* _DIRECTIONS FOR THIS TASK_: Count the lines in the data below where the string "tetrahydropterin" occurs, please, and give the number alone.

* _GIVEN ENTRIES_:
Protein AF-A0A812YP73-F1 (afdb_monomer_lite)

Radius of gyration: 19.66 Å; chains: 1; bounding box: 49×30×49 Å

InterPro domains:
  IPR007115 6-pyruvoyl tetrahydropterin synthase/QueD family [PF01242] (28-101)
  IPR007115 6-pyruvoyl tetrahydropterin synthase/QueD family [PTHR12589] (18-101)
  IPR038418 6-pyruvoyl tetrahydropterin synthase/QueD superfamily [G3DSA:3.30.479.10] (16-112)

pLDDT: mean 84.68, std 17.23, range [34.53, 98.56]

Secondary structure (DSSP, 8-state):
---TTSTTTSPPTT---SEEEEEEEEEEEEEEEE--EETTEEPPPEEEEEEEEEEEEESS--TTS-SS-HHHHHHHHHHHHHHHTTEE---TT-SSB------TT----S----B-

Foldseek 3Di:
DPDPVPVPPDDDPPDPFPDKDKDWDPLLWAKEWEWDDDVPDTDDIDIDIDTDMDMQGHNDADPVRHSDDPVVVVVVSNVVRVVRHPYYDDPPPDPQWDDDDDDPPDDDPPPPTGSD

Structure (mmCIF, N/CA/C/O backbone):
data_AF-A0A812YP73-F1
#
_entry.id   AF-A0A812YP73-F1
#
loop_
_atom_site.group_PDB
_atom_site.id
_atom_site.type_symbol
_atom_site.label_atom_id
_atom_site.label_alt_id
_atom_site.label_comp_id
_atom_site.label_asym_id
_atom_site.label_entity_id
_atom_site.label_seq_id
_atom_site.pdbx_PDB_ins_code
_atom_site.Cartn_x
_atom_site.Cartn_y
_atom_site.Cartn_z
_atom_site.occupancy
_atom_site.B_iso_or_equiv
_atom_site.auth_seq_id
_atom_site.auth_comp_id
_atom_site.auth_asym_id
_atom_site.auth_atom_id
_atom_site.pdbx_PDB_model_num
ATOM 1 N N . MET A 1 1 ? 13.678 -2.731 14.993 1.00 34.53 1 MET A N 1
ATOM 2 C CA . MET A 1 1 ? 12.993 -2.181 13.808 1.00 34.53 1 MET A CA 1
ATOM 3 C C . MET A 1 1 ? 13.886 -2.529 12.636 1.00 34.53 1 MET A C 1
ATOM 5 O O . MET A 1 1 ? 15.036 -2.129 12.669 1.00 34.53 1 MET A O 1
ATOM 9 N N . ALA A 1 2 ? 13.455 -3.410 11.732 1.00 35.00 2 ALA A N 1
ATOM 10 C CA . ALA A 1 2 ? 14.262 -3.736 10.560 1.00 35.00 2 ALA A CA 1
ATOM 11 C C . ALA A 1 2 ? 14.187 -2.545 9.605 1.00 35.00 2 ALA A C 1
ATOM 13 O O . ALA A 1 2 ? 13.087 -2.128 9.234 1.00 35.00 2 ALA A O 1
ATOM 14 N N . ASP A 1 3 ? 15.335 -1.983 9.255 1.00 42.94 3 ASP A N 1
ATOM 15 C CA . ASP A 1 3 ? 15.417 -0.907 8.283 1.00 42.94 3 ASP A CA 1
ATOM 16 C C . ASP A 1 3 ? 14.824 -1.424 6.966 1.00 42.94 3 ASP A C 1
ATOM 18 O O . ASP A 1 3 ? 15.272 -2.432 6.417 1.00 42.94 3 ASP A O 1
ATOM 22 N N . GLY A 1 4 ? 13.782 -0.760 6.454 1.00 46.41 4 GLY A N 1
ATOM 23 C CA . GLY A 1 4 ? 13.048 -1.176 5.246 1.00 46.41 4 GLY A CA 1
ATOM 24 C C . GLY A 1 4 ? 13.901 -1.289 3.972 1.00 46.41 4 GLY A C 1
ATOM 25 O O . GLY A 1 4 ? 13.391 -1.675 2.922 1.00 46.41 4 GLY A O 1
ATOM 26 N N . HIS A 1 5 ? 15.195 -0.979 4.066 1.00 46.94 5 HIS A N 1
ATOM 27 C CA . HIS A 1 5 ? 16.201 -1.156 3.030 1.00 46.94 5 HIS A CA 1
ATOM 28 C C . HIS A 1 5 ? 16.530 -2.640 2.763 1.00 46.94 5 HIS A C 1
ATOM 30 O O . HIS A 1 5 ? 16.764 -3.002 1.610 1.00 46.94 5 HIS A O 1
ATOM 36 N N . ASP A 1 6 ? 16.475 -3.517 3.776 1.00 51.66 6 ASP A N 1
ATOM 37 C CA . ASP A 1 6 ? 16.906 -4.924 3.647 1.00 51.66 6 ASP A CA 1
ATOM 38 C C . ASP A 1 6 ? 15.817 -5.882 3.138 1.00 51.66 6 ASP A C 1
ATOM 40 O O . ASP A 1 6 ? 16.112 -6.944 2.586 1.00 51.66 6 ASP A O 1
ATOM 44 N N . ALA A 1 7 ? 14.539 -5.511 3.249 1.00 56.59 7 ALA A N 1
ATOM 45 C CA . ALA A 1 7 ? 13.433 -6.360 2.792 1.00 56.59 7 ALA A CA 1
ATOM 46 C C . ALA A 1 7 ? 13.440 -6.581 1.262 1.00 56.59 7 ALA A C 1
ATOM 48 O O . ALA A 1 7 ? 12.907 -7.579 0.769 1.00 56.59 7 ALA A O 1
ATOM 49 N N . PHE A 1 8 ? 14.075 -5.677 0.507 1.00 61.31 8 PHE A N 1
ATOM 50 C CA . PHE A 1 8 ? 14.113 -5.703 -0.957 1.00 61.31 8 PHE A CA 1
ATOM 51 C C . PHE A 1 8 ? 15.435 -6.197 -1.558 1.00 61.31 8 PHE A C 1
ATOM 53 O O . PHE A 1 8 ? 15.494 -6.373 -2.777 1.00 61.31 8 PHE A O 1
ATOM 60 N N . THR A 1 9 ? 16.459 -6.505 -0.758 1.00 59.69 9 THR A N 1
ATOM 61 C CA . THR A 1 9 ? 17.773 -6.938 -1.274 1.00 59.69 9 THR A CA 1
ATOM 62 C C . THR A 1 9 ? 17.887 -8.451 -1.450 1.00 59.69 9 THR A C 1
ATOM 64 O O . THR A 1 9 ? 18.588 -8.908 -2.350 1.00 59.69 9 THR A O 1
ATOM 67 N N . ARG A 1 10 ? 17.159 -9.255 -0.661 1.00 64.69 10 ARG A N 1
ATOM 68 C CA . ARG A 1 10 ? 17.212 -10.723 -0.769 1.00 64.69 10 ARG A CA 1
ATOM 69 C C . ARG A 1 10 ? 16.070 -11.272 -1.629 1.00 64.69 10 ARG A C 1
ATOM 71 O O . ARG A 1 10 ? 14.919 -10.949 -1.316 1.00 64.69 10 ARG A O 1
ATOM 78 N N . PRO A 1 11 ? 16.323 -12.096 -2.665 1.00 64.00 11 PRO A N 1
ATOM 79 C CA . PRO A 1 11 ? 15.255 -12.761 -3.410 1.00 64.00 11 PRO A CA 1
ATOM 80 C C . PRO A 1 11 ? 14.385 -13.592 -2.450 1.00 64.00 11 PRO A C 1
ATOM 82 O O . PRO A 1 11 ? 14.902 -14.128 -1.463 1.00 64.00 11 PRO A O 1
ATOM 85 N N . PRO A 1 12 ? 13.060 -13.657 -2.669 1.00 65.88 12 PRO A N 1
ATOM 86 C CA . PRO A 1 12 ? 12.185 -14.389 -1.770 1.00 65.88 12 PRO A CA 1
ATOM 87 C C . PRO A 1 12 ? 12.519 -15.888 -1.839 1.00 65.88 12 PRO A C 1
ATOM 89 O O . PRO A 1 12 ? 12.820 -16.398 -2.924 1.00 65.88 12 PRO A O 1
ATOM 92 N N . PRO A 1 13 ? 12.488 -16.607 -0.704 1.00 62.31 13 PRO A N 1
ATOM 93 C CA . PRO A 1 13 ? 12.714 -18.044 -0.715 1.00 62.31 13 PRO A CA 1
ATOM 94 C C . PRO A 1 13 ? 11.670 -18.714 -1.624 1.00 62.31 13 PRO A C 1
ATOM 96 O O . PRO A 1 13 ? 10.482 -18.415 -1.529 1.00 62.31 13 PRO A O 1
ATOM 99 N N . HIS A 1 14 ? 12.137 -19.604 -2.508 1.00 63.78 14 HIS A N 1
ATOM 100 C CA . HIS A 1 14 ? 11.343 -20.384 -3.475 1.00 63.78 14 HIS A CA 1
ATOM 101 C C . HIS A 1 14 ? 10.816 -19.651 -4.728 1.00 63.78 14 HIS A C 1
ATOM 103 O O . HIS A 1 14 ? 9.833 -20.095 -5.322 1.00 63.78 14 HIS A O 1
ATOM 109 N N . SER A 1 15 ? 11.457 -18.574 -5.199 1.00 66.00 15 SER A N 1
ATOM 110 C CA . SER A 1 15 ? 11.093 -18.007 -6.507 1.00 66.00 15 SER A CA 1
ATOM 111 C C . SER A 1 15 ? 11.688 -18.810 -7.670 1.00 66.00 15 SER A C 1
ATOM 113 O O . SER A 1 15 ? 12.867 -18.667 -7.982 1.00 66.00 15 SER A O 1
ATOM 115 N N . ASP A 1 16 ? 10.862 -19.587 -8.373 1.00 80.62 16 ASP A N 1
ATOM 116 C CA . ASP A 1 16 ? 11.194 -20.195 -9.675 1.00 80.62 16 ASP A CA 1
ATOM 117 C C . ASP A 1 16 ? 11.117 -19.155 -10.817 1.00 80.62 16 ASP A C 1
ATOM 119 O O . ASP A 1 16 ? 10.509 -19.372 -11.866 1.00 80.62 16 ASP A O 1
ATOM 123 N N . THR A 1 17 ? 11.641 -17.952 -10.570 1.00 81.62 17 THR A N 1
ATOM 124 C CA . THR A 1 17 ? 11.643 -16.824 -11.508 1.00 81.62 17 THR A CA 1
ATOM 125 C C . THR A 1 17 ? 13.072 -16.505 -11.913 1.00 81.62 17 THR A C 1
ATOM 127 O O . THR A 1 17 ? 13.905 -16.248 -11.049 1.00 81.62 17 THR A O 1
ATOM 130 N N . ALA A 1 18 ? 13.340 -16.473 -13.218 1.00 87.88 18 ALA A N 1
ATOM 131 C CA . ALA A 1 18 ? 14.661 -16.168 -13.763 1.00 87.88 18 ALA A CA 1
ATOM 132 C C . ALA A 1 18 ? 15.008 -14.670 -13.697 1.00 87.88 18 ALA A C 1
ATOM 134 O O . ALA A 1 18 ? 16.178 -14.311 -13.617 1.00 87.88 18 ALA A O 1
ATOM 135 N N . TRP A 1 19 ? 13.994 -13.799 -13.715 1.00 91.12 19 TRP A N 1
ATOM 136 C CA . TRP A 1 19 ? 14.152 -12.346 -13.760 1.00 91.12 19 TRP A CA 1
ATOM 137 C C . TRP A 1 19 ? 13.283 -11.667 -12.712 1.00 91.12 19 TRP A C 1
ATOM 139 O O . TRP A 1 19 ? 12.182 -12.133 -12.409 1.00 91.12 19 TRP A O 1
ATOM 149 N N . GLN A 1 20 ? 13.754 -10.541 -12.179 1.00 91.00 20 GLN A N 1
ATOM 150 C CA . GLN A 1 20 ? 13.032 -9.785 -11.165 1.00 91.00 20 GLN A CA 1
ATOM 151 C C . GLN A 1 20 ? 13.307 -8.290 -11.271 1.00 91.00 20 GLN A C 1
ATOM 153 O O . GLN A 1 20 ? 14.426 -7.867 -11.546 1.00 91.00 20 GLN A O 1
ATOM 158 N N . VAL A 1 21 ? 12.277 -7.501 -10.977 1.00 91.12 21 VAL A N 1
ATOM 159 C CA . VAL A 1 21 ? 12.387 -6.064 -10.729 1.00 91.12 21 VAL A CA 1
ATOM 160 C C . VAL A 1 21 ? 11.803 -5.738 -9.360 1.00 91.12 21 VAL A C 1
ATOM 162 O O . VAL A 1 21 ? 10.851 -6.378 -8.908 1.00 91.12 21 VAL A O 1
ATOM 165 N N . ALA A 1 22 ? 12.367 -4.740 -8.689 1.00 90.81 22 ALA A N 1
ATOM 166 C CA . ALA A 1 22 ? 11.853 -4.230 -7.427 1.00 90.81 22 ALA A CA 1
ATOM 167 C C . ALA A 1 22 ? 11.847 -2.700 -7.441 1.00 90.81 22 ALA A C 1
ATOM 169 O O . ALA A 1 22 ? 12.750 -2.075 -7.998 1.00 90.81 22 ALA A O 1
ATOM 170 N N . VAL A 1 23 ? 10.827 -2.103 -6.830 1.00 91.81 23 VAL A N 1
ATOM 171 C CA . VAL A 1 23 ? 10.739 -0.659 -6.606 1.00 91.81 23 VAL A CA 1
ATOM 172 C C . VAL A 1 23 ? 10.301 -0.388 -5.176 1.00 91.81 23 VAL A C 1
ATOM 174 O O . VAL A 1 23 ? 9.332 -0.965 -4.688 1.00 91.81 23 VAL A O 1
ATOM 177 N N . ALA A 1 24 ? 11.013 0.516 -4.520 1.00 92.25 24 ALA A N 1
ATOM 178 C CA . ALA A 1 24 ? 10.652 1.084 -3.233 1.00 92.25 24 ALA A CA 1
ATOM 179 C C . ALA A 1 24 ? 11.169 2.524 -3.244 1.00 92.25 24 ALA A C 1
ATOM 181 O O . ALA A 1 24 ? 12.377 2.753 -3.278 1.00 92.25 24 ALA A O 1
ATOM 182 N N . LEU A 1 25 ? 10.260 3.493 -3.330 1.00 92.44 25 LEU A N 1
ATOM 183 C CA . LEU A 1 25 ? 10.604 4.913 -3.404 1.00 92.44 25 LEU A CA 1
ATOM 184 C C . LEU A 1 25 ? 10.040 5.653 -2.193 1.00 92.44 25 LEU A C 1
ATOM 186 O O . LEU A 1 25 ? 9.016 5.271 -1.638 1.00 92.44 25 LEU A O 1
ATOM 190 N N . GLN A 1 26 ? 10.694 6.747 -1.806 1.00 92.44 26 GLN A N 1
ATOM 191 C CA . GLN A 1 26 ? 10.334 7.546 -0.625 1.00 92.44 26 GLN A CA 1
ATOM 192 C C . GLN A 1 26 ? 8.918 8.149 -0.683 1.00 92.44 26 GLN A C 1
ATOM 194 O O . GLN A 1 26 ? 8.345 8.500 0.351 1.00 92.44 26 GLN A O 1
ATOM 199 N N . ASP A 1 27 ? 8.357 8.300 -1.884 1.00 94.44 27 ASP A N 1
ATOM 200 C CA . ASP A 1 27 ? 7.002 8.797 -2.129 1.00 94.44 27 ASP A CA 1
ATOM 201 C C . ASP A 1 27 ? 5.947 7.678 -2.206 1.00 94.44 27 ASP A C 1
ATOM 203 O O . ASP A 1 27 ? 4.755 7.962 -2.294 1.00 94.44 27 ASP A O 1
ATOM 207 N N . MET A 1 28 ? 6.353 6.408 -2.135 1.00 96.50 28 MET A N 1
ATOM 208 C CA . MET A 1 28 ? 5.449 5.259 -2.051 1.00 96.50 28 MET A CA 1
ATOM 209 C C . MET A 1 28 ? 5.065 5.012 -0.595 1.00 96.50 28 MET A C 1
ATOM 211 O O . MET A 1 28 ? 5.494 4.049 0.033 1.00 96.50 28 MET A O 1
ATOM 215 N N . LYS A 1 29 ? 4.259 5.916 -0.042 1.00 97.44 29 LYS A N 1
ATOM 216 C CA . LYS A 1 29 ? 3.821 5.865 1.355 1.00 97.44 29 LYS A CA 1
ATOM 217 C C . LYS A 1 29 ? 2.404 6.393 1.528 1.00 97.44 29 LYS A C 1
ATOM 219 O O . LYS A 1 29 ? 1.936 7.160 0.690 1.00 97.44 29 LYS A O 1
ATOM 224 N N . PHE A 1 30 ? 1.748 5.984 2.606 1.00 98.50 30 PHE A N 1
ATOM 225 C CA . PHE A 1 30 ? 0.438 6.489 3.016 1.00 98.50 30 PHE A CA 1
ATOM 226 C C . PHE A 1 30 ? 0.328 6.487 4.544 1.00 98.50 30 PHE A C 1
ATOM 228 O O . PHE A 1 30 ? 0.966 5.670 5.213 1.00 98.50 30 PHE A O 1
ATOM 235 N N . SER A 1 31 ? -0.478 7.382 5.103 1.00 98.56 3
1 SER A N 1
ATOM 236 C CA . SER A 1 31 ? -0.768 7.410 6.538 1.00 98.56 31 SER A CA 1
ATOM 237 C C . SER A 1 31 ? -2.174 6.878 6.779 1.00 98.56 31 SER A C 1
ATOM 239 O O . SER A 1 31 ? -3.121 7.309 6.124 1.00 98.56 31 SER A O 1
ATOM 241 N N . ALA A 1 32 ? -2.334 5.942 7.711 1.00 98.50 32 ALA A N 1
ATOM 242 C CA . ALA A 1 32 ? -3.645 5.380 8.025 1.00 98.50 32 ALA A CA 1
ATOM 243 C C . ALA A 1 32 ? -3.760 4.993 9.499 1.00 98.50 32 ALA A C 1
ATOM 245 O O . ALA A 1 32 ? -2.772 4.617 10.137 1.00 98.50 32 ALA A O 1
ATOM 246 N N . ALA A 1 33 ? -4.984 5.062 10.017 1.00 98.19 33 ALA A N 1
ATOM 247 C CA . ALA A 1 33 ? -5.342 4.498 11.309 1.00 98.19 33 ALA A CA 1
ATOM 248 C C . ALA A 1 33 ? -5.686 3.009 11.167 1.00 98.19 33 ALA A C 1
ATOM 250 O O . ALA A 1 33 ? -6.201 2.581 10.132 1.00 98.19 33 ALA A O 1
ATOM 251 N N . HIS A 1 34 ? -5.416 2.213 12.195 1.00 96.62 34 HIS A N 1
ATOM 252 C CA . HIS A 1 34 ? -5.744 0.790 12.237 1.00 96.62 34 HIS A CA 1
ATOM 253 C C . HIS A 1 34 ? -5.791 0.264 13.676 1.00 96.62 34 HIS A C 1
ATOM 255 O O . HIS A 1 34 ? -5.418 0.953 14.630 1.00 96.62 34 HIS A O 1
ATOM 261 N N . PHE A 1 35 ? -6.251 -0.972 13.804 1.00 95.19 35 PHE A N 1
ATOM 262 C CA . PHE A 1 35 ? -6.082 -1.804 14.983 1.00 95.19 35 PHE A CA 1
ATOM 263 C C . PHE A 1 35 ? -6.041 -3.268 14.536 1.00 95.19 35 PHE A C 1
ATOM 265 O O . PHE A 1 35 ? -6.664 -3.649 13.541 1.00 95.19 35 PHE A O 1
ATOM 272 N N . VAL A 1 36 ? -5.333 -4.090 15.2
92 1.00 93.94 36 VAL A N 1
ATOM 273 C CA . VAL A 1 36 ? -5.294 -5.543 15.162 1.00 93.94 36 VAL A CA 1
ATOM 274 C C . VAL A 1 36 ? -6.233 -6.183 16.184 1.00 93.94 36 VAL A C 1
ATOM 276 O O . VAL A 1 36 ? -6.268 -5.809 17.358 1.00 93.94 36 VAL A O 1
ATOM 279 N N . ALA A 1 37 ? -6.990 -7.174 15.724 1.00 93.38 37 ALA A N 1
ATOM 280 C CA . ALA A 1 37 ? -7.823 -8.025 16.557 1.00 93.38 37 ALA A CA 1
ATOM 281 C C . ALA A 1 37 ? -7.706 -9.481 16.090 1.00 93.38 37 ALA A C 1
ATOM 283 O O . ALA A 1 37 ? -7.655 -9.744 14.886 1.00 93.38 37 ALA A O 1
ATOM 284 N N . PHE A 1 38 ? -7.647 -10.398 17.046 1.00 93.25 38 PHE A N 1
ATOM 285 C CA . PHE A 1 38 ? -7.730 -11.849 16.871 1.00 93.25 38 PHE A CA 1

* _WRITTEN ANSWER_: 3